Surgery is followed by a prolonged course of physiotherapy. This requires a commitment to undertake this rehabilitation in order to achieve the best possible result (at least half an hour per day for 6 months). It is vitally important to stay within the post-operative activity restrictions an physiotherapy guidelines to avoid damaging stretching your reconstructed ligament.
Return to work
The timing of your return to work depends on the type of work and your access, however, the following is a general guide:
- Desk work: as soon as pain allows and you can travel easily to and from work (2 weeks)
- Light duties: if the job allows partial use of crutches or limited walking (2-5 weeks). If the job involves standing for prolonged walking, bending, lifting, stairs but no squatting (7-8 weeks)
- Heavy duties: full squatting, heavy lifting, digging, in and out of heavy machinery, ladder work etc (3-4 months)
When you can walk without crutches or a limp and be in control of your vehicle (about 4-6 weeks).

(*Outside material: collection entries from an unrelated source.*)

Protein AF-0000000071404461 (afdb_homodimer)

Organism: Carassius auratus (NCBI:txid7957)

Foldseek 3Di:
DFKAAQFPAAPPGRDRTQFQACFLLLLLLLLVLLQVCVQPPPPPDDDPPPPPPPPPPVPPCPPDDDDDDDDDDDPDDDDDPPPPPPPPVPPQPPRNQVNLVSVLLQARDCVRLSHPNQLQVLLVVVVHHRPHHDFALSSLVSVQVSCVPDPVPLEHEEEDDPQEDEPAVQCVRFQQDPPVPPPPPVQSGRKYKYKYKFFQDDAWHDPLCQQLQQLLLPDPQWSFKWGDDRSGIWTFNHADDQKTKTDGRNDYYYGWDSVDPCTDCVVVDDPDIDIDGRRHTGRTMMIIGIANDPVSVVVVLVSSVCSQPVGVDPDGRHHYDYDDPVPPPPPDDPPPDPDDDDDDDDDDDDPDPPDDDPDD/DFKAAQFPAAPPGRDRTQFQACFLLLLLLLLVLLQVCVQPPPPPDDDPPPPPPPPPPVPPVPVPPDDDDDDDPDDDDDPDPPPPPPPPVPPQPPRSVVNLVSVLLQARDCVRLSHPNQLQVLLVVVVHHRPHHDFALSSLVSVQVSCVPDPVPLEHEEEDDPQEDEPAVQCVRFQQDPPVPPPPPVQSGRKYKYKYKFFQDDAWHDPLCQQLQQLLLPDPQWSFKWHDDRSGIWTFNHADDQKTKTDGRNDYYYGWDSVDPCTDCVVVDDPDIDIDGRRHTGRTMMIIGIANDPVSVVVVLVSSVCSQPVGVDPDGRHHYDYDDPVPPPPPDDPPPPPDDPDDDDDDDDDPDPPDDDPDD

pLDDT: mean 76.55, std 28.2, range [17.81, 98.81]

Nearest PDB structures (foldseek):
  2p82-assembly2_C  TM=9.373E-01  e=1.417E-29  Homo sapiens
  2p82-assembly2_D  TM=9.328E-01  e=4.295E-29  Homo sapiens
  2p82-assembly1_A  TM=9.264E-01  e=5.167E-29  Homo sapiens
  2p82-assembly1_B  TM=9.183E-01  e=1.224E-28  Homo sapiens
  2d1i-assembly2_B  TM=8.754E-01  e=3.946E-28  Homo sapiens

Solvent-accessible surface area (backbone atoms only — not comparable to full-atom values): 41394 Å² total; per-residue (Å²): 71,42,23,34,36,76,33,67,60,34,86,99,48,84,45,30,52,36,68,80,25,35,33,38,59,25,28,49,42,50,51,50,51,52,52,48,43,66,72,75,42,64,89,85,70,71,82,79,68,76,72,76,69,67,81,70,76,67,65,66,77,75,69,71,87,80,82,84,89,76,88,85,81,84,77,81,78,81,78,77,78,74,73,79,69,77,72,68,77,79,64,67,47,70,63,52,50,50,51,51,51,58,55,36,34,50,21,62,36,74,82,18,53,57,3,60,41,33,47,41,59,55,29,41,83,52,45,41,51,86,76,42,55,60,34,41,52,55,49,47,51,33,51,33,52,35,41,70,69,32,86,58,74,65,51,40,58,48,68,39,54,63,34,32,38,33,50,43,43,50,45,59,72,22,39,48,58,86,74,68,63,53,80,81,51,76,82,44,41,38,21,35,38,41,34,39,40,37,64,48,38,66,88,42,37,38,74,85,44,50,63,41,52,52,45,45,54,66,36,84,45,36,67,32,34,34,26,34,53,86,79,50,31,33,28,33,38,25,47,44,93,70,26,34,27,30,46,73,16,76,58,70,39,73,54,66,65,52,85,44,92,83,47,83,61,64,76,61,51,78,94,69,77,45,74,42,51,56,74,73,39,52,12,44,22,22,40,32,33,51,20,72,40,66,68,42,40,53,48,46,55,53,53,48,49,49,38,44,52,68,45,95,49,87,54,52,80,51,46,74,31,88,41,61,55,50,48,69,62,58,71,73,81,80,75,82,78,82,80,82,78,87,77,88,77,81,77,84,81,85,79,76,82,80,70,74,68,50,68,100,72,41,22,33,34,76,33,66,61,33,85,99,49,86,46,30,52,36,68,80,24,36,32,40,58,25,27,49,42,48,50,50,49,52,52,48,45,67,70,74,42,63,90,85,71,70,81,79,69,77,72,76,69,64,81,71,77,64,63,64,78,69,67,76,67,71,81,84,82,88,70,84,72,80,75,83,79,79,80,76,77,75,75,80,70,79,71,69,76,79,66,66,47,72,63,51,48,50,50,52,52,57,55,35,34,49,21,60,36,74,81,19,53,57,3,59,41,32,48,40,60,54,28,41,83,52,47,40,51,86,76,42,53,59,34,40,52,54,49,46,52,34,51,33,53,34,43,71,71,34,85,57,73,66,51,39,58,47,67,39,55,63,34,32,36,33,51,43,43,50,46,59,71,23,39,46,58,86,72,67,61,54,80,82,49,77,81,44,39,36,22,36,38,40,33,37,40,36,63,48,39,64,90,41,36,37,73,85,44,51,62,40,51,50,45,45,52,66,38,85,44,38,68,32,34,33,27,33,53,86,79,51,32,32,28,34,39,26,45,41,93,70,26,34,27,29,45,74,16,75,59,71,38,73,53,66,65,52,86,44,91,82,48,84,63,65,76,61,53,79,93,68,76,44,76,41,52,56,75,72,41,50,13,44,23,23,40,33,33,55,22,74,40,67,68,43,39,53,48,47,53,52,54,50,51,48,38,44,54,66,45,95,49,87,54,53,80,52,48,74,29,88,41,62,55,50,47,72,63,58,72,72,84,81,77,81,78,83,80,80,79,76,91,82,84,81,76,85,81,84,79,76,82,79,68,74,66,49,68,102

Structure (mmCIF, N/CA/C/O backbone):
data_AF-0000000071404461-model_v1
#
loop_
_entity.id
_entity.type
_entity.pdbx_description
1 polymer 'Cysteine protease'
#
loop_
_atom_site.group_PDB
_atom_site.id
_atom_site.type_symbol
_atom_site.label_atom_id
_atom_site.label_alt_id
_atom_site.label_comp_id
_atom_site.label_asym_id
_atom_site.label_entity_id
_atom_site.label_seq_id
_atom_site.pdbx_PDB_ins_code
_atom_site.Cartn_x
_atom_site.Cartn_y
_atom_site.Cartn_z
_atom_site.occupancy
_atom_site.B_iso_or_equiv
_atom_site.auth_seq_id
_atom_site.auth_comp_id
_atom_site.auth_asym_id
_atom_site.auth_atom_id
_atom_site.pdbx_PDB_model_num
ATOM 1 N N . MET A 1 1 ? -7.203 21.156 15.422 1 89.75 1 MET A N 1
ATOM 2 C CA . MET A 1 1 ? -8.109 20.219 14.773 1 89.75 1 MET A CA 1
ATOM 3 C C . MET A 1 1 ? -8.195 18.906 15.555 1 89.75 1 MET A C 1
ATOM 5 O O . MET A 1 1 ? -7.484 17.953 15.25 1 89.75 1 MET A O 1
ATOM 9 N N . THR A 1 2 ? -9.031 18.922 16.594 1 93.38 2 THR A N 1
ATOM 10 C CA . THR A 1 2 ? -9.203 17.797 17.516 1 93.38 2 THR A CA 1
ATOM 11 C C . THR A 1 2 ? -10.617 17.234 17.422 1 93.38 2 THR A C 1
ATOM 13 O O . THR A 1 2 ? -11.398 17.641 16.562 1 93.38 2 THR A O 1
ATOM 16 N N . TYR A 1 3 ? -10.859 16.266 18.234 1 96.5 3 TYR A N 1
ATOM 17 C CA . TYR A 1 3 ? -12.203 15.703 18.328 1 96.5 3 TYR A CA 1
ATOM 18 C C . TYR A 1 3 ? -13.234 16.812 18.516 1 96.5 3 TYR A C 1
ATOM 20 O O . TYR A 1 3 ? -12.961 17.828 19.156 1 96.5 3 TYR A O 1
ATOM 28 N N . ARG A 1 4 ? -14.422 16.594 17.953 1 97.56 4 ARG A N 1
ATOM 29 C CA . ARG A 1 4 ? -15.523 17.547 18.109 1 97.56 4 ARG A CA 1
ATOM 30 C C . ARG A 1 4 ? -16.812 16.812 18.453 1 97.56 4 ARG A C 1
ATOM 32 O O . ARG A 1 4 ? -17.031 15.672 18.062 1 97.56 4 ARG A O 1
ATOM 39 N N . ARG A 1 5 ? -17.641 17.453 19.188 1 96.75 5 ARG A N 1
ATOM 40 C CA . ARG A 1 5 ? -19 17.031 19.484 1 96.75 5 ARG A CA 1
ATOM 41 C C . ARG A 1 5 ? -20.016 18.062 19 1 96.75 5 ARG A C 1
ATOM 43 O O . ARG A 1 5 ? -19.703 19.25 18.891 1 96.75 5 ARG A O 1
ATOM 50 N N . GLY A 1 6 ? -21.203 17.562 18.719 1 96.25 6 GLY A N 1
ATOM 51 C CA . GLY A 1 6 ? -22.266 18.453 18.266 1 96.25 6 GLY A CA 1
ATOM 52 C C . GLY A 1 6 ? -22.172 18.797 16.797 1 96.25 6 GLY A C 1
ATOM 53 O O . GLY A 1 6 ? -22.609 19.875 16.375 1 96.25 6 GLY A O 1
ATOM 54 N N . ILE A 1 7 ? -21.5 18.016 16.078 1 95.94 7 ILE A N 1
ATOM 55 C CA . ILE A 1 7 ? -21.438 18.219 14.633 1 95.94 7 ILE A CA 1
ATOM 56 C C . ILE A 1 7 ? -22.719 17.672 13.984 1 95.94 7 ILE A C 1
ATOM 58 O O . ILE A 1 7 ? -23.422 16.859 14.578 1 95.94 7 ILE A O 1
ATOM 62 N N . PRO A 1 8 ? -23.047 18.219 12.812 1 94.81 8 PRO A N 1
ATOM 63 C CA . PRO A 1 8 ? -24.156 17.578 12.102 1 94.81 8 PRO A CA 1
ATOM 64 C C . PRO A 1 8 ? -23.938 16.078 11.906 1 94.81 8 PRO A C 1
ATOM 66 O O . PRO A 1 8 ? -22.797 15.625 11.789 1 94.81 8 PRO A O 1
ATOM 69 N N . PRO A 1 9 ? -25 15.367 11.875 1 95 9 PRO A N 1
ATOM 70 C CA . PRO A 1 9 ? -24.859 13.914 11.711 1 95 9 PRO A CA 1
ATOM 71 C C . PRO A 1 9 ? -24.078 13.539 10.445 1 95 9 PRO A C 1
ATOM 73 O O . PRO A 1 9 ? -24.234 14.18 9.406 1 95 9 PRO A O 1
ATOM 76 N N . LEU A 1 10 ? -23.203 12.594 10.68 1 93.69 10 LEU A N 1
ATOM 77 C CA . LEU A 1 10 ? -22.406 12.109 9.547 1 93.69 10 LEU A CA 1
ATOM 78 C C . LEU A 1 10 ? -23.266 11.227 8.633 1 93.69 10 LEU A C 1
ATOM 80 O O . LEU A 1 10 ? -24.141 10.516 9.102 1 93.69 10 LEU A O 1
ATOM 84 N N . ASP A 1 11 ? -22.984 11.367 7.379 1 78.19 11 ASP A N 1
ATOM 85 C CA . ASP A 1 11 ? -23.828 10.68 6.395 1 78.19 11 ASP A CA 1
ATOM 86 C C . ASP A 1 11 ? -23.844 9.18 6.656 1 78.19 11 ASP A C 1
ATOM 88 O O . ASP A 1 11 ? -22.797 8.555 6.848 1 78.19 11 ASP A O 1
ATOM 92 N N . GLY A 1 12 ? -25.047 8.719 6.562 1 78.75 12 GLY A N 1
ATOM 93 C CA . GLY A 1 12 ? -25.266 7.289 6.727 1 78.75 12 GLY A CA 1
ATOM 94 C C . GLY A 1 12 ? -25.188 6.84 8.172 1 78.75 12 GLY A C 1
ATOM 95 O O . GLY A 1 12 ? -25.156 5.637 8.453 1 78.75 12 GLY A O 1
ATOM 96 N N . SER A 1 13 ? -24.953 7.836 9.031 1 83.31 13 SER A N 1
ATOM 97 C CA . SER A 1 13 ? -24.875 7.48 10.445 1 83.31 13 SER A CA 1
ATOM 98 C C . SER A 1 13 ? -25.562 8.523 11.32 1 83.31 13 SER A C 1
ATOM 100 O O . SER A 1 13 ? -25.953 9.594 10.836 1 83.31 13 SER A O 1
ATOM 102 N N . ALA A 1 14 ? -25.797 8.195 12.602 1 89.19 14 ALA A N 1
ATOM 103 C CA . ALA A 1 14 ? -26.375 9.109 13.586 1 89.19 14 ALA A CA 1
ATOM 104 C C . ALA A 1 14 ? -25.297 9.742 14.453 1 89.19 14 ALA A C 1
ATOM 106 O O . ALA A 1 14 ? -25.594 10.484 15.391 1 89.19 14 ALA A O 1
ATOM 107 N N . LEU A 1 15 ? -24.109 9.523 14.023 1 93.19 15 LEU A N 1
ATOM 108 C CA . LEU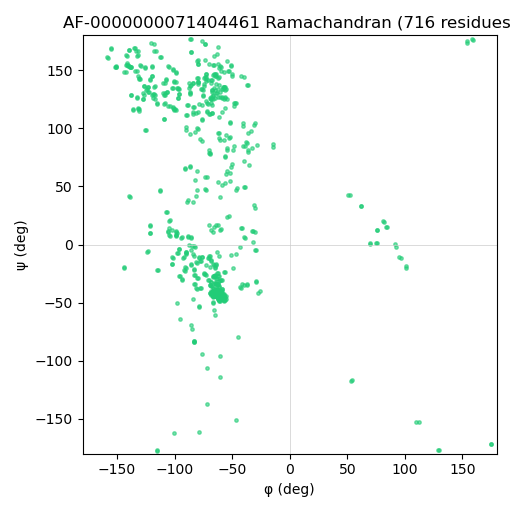 A 1 15 ? -23.016 10 14.852 1 93.19 15 LEU A CA 1
ATOM 109 C C . LEU A 1 15 ? -22.844 11.508 14.727 1 93.19 15 LEU A C 1
ATOM 111 O O . LEU A 1 15 ? -22.844 12.039 13.617 1 93.19 15 LEU A O 1
ATOM 115 N N . THR A 1 16 ? -22.688 12.172 15.867 1 95.94 16 THR A N 1
ATOM 116 C CA . THR A 1 16 ? -22.516 13.625 15.883 1 95.94 16 THR A CA 1
ATOM 117 C C . THR A 1 16 ? -21.203 14 16.547 1 95.94 16 THR A C 1
ATOM 119 O O . THR A 1 16 ? -21.016 15.148 16.969 1 95.94 16 THR A O 1
ATOM 122 N N . SER A 1 17 ? -20.438 13.047 16.781 1 96.62 17 SER A N 1
ATOM 123 C CA . SER A 1 17 ? -19.109 13.227 17.359 1 96.62 17 SER A CA 1
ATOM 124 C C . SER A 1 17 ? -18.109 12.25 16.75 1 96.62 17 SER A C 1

This procedure is safe and effective in preventing further pain in more than 90% of patients. It is a reliable operation, however, there is a small risk of problems or complications with any surgery.
These risks include:
- Infection can occur with any operation. Special precautions are taken during surgery to diminish this risk, however, the risk still exists but there is <1% chance of developing a serious infection.
- Injury to blood vessels or nerves. Major injuries to these structures are extremely rare, although it is not uncommon to develop some reduced sensation around the shin wound, this rarely causes a problem
- Deep vein thrombosis / pulmonary embolus (DVT / PE) (blood clots) can also occur as with all operations (<0.2%).
- Stiffness of the knee joint after surgery can occur. It is normal for patients to take six to twelve weeks to regain a full range of movement of the knee. Occasionally it can take longer but it is rare for patients not regain full range of movement in the long term.
- Re-current dislocation can still occur but the risk of this is probably less than 10%
All these risks are uncommon and in total, the chance of being worse off in the long term is about or less than 1%.